The position of the puddle wall is, as a rule, in the center of the bank and vertical; but laying a thickness of puddle upon the inner or up stream slope, say 3 ft. thick, protected by a layer of gravel and pitching, has been advocated as preventing any portion of the dam from becoming saturated. There are, however, evident objections to this method, as the puddle being comparatively unprotected would be more liable to damage by vermin, such as water rats, etc.; and in case of the earthwork dam at the back settling, as would certainly be the case, unless its construction extended over a very lengthened period, the puddle would be almost certain to become fissured and leaky; in addition, the comparative amounts of puddle used in this manner, as compared with the vertical wall, would be so much increased. With the puddle wall in the position usually adopted, unequal settlement of the bank on either side is less liable to affect the puddle, being vertical.

It would be interesting to refer to the embankment of the Bann, or Lough Island Reavy reservoir, Fig. 8, designed by Mr. Bateman, now nearly fifty years ago, where a layer of peat was adopted both on the slope, 15 in. thick, and in front or on the up stream side of the puddle wall, 3 ft. thick. The object was, that should the puddle become fissured and leaky, the draught so created would carry with it particles of peat, which would choke up the cracks and so reduce the leakage that the alluvial matter would gradually settle over it and close it up. On the same diagram will be noticed curved lines, which are intended to delineate the way in which the earthwork of the embankment was made up. The layers were 3 ft. in thickness, laid in the curved layers as indicated.
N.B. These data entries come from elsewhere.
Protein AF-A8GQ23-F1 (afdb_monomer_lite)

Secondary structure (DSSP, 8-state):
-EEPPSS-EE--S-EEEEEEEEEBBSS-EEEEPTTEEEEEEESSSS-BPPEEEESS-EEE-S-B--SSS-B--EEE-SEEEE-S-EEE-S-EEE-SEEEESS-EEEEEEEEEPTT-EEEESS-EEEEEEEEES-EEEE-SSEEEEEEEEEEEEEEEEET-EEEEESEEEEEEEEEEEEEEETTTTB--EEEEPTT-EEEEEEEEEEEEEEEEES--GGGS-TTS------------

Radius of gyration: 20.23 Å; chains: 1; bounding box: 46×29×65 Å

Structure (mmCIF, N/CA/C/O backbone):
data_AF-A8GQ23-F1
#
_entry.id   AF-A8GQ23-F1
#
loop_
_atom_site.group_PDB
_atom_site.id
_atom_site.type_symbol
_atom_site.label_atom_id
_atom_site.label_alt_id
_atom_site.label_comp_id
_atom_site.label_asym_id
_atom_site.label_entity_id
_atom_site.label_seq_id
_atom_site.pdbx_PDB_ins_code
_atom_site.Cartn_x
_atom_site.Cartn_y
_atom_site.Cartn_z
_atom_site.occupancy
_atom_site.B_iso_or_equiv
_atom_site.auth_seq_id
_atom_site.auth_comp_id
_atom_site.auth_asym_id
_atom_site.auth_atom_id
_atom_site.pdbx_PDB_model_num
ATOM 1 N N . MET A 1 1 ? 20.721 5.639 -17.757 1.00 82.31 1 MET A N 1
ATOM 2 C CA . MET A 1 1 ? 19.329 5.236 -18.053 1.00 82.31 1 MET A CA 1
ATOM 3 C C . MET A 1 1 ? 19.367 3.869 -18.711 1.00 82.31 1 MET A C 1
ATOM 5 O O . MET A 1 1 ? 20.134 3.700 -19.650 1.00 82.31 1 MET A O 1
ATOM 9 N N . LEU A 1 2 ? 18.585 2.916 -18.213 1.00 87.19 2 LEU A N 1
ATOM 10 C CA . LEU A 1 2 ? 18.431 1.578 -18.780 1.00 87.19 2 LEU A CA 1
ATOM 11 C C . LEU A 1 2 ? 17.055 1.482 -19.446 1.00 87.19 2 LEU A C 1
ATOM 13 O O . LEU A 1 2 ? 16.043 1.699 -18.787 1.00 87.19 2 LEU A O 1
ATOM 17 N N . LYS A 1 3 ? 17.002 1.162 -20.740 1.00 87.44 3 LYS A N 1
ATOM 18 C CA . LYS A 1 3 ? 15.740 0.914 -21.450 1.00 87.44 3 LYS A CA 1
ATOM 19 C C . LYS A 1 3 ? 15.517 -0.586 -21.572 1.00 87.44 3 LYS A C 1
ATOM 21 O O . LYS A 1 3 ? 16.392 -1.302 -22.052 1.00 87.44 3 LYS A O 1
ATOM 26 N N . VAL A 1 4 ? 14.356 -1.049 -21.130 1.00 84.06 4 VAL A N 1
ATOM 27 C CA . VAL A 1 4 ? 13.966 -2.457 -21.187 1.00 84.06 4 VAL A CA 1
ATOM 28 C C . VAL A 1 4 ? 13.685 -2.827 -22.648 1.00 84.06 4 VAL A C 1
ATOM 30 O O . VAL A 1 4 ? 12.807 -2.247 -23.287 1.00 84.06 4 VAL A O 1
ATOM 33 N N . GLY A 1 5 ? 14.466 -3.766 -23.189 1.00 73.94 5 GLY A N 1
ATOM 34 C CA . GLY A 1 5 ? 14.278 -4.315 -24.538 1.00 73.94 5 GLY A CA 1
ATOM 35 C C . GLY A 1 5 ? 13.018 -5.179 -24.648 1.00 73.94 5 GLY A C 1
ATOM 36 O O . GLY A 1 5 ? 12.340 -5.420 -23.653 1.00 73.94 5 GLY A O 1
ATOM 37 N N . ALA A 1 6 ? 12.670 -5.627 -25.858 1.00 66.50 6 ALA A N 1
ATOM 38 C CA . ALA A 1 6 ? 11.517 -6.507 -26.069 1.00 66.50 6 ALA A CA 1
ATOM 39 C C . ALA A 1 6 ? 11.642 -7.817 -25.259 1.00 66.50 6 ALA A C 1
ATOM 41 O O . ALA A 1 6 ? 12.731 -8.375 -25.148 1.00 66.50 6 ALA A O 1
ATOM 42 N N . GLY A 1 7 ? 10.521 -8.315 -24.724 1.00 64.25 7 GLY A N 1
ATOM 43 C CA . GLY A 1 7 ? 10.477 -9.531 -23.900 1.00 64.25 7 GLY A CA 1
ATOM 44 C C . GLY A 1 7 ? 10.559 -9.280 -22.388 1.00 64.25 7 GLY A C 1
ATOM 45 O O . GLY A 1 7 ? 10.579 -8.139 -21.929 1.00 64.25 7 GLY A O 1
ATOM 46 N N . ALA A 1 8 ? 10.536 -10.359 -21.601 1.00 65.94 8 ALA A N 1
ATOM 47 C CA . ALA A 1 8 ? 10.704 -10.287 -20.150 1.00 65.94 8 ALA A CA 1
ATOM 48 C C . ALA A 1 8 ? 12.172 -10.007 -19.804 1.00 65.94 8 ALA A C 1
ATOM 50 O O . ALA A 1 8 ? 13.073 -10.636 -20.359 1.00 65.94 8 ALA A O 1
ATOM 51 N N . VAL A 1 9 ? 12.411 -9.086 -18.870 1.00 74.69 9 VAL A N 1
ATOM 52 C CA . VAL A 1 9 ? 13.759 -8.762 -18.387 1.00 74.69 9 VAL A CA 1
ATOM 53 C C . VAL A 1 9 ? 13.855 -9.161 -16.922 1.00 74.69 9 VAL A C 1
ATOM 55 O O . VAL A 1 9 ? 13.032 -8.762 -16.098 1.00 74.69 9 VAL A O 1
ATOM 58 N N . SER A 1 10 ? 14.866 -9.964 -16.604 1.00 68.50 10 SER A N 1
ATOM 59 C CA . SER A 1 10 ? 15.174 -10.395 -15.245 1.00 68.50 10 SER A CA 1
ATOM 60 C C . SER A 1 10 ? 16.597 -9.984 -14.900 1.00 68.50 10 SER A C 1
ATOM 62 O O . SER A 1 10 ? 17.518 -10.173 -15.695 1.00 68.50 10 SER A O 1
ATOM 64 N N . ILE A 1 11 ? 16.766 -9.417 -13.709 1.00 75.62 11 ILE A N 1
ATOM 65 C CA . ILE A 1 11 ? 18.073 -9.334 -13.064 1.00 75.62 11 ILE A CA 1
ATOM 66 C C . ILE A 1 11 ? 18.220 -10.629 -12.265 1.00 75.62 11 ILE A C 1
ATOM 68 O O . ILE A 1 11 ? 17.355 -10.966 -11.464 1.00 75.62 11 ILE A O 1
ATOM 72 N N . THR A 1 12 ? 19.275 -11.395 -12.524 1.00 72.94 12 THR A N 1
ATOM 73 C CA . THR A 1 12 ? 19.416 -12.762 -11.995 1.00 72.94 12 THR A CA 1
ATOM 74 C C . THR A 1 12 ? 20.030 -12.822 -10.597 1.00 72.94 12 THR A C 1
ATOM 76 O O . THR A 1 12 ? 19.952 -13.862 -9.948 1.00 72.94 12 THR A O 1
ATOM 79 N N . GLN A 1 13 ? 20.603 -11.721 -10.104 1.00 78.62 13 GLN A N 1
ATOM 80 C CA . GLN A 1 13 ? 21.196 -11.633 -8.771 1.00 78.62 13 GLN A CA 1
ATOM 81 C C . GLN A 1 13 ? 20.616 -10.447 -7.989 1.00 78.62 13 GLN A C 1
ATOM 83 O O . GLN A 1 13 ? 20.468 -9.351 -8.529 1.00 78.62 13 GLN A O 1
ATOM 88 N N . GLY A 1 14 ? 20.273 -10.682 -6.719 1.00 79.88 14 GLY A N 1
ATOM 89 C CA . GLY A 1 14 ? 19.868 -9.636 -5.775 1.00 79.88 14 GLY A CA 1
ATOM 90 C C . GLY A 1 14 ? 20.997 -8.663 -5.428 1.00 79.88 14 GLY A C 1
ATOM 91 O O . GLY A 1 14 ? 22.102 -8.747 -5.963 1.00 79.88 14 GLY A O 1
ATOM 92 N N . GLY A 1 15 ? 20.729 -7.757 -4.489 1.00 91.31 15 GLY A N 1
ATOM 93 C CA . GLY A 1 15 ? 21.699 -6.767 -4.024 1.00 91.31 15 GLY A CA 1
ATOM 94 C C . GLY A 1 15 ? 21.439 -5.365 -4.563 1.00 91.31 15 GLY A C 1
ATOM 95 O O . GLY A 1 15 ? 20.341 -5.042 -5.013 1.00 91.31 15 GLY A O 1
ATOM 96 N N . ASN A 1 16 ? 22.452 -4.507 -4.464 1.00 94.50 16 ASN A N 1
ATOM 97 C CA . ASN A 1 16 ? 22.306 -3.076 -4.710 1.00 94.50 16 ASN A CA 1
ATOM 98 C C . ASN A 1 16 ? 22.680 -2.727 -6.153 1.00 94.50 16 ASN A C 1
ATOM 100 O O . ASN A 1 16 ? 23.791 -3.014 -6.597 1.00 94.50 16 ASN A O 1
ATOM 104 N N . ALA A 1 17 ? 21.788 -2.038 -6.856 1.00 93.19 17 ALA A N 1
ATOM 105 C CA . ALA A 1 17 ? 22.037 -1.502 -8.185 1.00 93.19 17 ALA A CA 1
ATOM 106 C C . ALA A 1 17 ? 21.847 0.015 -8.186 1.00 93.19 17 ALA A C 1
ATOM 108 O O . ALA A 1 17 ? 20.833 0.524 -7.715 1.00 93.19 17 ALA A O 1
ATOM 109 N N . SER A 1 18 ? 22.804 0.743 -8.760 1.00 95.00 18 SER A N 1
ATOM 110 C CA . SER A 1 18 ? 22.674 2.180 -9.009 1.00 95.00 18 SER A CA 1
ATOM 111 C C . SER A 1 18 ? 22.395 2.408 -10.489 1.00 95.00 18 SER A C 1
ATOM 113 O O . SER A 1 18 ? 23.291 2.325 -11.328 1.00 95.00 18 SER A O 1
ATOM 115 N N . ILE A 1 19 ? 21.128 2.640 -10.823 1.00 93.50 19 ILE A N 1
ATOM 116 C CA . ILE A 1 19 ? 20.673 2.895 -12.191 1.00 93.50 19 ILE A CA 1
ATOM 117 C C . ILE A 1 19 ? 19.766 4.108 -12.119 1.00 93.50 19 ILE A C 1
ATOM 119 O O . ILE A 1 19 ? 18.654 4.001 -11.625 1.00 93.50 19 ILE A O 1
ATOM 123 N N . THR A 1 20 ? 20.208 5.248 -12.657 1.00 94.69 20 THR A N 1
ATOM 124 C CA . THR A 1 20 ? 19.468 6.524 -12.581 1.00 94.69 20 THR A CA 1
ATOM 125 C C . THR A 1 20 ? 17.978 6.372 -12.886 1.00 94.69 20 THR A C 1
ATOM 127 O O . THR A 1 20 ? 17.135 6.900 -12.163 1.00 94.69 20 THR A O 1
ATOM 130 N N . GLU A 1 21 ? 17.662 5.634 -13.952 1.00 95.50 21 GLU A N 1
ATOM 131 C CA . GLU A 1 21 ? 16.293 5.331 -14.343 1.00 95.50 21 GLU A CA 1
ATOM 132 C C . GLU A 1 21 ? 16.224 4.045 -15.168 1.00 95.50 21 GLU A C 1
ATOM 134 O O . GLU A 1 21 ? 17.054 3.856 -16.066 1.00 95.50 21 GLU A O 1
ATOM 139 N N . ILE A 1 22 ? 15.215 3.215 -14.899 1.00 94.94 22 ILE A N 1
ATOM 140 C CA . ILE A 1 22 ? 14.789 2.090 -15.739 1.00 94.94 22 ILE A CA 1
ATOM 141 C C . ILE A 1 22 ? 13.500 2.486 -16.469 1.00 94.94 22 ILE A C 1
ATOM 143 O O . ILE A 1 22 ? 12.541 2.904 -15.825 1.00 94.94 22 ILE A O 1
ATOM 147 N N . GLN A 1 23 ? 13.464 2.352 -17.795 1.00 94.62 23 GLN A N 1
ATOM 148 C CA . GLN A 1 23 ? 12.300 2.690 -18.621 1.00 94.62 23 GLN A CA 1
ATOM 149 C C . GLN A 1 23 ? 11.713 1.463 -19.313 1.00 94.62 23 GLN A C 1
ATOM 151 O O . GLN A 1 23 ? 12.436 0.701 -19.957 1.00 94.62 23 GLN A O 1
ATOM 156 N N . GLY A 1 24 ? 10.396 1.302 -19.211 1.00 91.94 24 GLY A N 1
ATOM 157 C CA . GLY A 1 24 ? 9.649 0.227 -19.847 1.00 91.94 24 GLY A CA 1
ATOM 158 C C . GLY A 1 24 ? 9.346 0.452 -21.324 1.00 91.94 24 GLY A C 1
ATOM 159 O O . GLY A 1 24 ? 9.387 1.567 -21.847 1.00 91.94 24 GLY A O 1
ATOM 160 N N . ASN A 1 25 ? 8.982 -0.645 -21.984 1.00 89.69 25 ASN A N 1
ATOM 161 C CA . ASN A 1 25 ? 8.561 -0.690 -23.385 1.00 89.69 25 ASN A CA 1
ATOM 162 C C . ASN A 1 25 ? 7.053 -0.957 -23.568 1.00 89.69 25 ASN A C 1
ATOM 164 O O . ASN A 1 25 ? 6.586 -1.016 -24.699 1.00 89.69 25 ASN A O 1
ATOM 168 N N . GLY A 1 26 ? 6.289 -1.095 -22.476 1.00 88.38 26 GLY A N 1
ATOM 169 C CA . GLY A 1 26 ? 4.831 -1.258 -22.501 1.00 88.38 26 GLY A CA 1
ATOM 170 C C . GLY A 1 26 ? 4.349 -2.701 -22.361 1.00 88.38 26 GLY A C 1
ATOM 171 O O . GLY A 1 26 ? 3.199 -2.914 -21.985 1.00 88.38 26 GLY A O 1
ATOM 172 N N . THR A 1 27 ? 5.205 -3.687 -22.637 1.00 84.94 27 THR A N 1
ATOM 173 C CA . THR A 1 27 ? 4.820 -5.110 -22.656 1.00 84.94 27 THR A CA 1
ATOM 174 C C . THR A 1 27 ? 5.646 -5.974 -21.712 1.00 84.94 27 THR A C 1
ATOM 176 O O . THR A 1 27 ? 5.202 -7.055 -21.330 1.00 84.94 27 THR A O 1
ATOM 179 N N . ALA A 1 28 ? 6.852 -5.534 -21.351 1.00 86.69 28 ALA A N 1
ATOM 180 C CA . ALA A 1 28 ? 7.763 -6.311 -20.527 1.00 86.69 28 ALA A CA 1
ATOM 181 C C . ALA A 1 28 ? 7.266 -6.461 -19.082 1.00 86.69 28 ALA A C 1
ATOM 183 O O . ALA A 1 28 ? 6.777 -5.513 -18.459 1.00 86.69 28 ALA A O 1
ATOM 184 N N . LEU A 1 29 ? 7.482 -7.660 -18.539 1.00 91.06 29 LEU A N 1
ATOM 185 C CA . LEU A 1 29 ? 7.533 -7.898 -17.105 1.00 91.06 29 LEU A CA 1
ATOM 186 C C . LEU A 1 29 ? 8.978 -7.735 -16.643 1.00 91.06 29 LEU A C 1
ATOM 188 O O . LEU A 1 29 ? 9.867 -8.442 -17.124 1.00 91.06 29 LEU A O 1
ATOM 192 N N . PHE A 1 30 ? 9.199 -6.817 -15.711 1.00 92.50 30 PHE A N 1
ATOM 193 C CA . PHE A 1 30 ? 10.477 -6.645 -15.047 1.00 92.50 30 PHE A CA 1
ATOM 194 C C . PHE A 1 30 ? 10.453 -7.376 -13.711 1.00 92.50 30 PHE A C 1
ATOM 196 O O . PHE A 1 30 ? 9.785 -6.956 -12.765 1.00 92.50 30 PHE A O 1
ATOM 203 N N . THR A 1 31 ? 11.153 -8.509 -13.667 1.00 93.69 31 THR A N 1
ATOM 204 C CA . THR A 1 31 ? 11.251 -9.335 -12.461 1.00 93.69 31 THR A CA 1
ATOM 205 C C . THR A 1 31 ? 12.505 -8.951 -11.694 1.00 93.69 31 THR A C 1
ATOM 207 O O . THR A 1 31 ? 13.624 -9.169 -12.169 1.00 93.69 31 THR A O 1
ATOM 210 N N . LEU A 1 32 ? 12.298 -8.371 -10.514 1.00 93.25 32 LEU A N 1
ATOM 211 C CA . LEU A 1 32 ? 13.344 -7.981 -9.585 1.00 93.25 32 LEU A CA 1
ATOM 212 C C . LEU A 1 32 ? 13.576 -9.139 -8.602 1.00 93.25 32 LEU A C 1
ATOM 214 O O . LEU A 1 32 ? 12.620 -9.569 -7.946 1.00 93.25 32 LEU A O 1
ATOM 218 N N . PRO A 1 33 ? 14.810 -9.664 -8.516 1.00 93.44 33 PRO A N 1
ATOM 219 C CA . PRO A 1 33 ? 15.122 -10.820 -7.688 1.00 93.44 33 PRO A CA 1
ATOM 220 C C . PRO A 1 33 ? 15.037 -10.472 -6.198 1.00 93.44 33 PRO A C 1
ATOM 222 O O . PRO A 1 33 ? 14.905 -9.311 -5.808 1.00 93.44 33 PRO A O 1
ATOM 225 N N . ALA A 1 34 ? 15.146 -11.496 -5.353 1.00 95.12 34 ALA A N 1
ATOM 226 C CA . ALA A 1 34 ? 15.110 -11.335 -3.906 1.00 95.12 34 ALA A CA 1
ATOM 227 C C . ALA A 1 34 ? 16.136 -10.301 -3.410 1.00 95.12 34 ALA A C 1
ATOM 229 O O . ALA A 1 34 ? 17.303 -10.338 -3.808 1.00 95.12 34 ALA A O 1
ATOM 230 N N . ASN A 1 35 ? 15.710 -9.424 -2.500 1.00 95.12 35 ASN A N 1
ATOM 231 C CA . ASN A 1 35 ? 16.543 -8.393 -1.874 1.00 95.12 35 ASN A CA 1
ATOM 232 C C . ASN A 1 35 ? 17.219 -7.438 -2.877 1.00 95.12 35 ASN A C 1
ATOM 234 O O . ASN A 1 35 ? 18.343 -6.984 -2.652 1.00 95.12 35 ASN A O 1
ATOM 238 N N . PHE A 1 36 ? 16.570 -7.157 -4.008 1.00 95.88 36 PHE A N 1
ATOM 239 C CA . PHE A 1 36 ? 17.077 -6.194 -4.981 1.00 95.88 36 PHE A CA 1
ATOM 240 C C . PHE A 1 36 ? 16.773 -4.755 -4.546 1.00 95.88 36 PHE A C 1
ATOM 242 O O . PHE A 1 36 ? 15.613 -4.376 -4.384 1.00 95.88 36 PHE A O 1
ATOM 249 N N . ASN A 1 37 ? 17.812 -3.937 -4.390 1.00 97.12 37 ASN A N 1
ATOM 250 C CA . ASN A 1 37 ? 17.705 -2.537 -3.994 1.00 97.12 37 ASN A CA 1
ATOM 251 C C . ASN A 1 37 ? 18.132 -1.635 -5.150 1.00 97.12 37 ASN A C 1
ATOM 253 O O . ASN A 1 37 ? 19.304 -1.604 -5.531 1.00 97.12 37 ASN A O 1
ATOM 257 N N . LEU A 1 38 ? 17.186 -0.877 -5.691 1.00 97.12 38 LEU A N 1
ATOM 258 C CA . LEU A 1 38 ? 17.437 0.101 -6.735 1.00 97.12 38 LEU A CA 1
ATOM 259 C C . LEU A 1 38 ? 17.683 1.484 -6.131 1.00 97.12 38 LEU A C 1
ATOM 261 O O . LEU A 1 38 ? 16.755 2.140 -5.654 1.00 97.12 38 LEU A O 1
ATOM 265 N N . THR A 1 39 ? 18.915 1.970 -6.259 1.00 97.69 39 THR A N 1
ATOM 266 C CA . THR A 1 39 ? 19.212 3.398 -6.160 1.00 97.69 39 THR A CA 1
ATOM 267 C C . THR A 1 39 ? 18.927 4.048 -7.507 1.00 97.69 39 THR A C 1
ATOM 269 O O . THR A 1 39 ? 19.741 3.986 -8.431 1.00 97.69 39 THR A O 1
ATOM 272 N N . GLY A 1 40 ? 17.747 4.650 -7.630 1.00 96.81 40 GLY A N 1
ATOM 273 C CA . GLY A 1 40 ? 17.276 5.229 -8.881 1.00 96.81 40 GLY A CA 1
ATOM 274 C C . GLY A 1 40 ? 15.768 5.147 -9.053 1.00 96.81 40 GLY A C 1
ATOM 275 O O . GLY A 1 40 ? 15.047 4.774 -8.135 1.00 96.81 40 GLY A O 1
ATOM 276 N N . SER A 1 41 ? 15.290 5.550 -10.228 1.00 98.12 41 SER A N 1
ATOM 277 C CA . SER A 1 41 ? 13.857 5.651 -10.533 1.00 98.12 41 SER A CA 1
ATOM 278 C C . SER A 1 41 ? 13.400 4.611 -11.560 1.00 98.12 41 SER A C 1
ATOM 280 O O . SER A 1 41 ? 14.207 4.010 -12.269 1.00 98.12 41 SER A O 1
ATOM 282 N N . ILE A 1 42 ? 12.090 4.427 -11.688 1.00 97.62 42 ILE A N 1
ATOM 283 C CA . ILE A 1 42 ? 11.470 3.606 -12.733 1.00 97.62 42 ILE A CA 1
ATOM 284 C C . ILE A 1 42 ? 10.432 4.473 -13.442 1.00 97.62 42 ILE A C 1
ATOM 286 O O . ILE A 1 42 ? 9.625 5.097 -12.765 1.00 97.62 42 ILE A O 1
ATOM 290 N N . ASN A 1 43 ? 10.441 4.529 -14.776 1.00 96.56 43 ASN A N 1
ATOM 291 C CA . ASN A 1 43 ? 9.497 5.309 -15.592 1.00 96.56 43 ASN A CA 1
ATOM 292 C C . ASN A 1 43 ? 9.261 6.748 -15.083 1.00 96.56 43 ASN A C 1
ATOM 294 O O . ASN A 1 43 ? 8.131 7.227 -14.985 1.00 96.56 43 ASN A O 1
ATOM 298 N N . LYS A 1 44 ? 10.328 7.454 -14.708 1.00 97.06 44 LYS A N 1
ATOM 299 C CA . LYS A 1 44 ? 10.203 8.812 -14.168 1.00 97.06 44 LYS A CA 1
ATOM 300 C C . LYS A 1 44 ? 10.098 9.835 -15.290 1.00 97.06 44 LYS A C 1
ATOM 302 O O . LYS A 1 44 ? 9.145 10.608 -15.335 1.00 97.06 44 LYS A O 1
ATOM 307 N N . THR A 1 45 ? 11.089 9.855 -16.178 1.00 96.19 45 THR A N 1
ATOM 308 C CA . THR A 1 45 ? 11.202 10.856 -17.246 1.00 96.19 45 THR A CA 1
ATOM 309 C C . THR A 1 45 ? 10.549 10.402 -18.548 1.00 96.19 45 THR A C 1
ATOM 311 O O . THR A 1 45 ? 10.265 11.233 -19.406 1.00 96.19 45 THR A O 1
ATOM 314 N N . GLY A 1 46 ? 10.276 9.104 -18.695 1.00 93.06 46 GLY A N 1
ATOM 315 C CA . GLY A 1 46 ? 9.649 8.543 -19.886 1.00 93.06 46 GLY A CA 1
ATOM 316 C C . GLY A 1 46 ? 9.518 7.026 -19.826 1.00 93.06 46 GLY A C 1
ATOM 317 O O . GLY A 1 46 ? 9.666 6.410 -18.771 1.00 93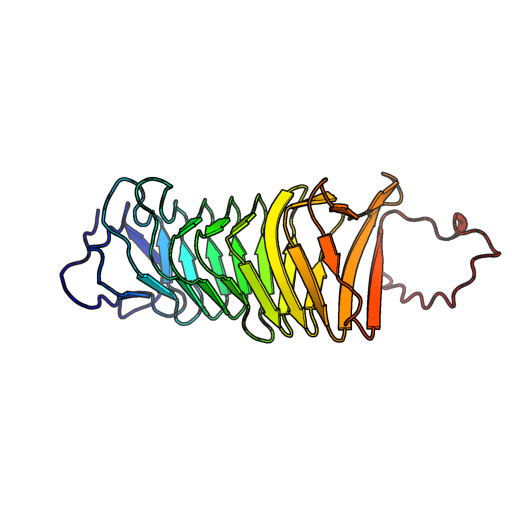.06 46 GLY A O 1
ATOM 318 N N . GLY A 1 47 ? 9.283 6.427 -20.991 1.00 90.75 47 GLY A N 1
ATOM 319 C CA . GLY A 1 47 ? 9.041 4.996 -21.130 1.00 90.75 47 GLY A CA 1
ATOM 320 C C . GLY A 1 47 ? 7.555 4.655 -21.083 1.00 90.75 47 GLY A C 1
ATOM 321 O O . GLY A 1 47 ? 6.731 5.388 -20.544 1.00 90.75 47 GLY A O 1
ATOM 322 N N . GLN A 1 48 ? 7.217 3.513 -21.666 1.00 92.94 48 GLN A N 1
ATOM 323 C CA . GLN A 1 48 ? 5.869 2.966 -21.598 1.00 92.94 48 GLN A CA 1
ATOM 324 C C . GLN A 1 48 ? 5.723 2.121 -20.325 1.00 92.94 48 GLN A C 1
ATOM 326 O O . GLN A 1 48 ? 6.711 1.755 -19.683 1.00 92.94 48 GLN A O 1
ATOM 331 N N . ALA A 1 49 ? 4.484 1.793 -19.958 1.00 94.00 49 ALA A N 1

It is a moot question whether, in making an earthwork embankment, dependence, as far as stanchness is concerned, should be placed upon the puddle wall alone or upon the embankments on either side, and especially upon the up-stream side in addition. Supposing the former idea prevails, then it can be of little moment as to how or of what material the bank on either side is made up - whether of earth or stone - placed in thin layers or tipped in banks of 3 ft. or 4 ft. high; but the opinion of the majority of engineers seems to be in favor of making the banks act not merely as buttresses to the puddle wall, and throwing the whole onus, as it may be termed, of stanchness upon that, but also sharing the responsibility and lessening the chances of rupture thereby. But to insure this, the material must be of the very best description for the purpose. Stones, if allowed at all - and in the author's opinion they should not be - should be small, few, and far between. Let those that are sifted out be thrown into the tail of the down stream slope. They will do no harm there, but the layers of earth must not approach 3 ft. in thickness nor 1 ft. - the maximum should be six in., and this applies also to the puddle.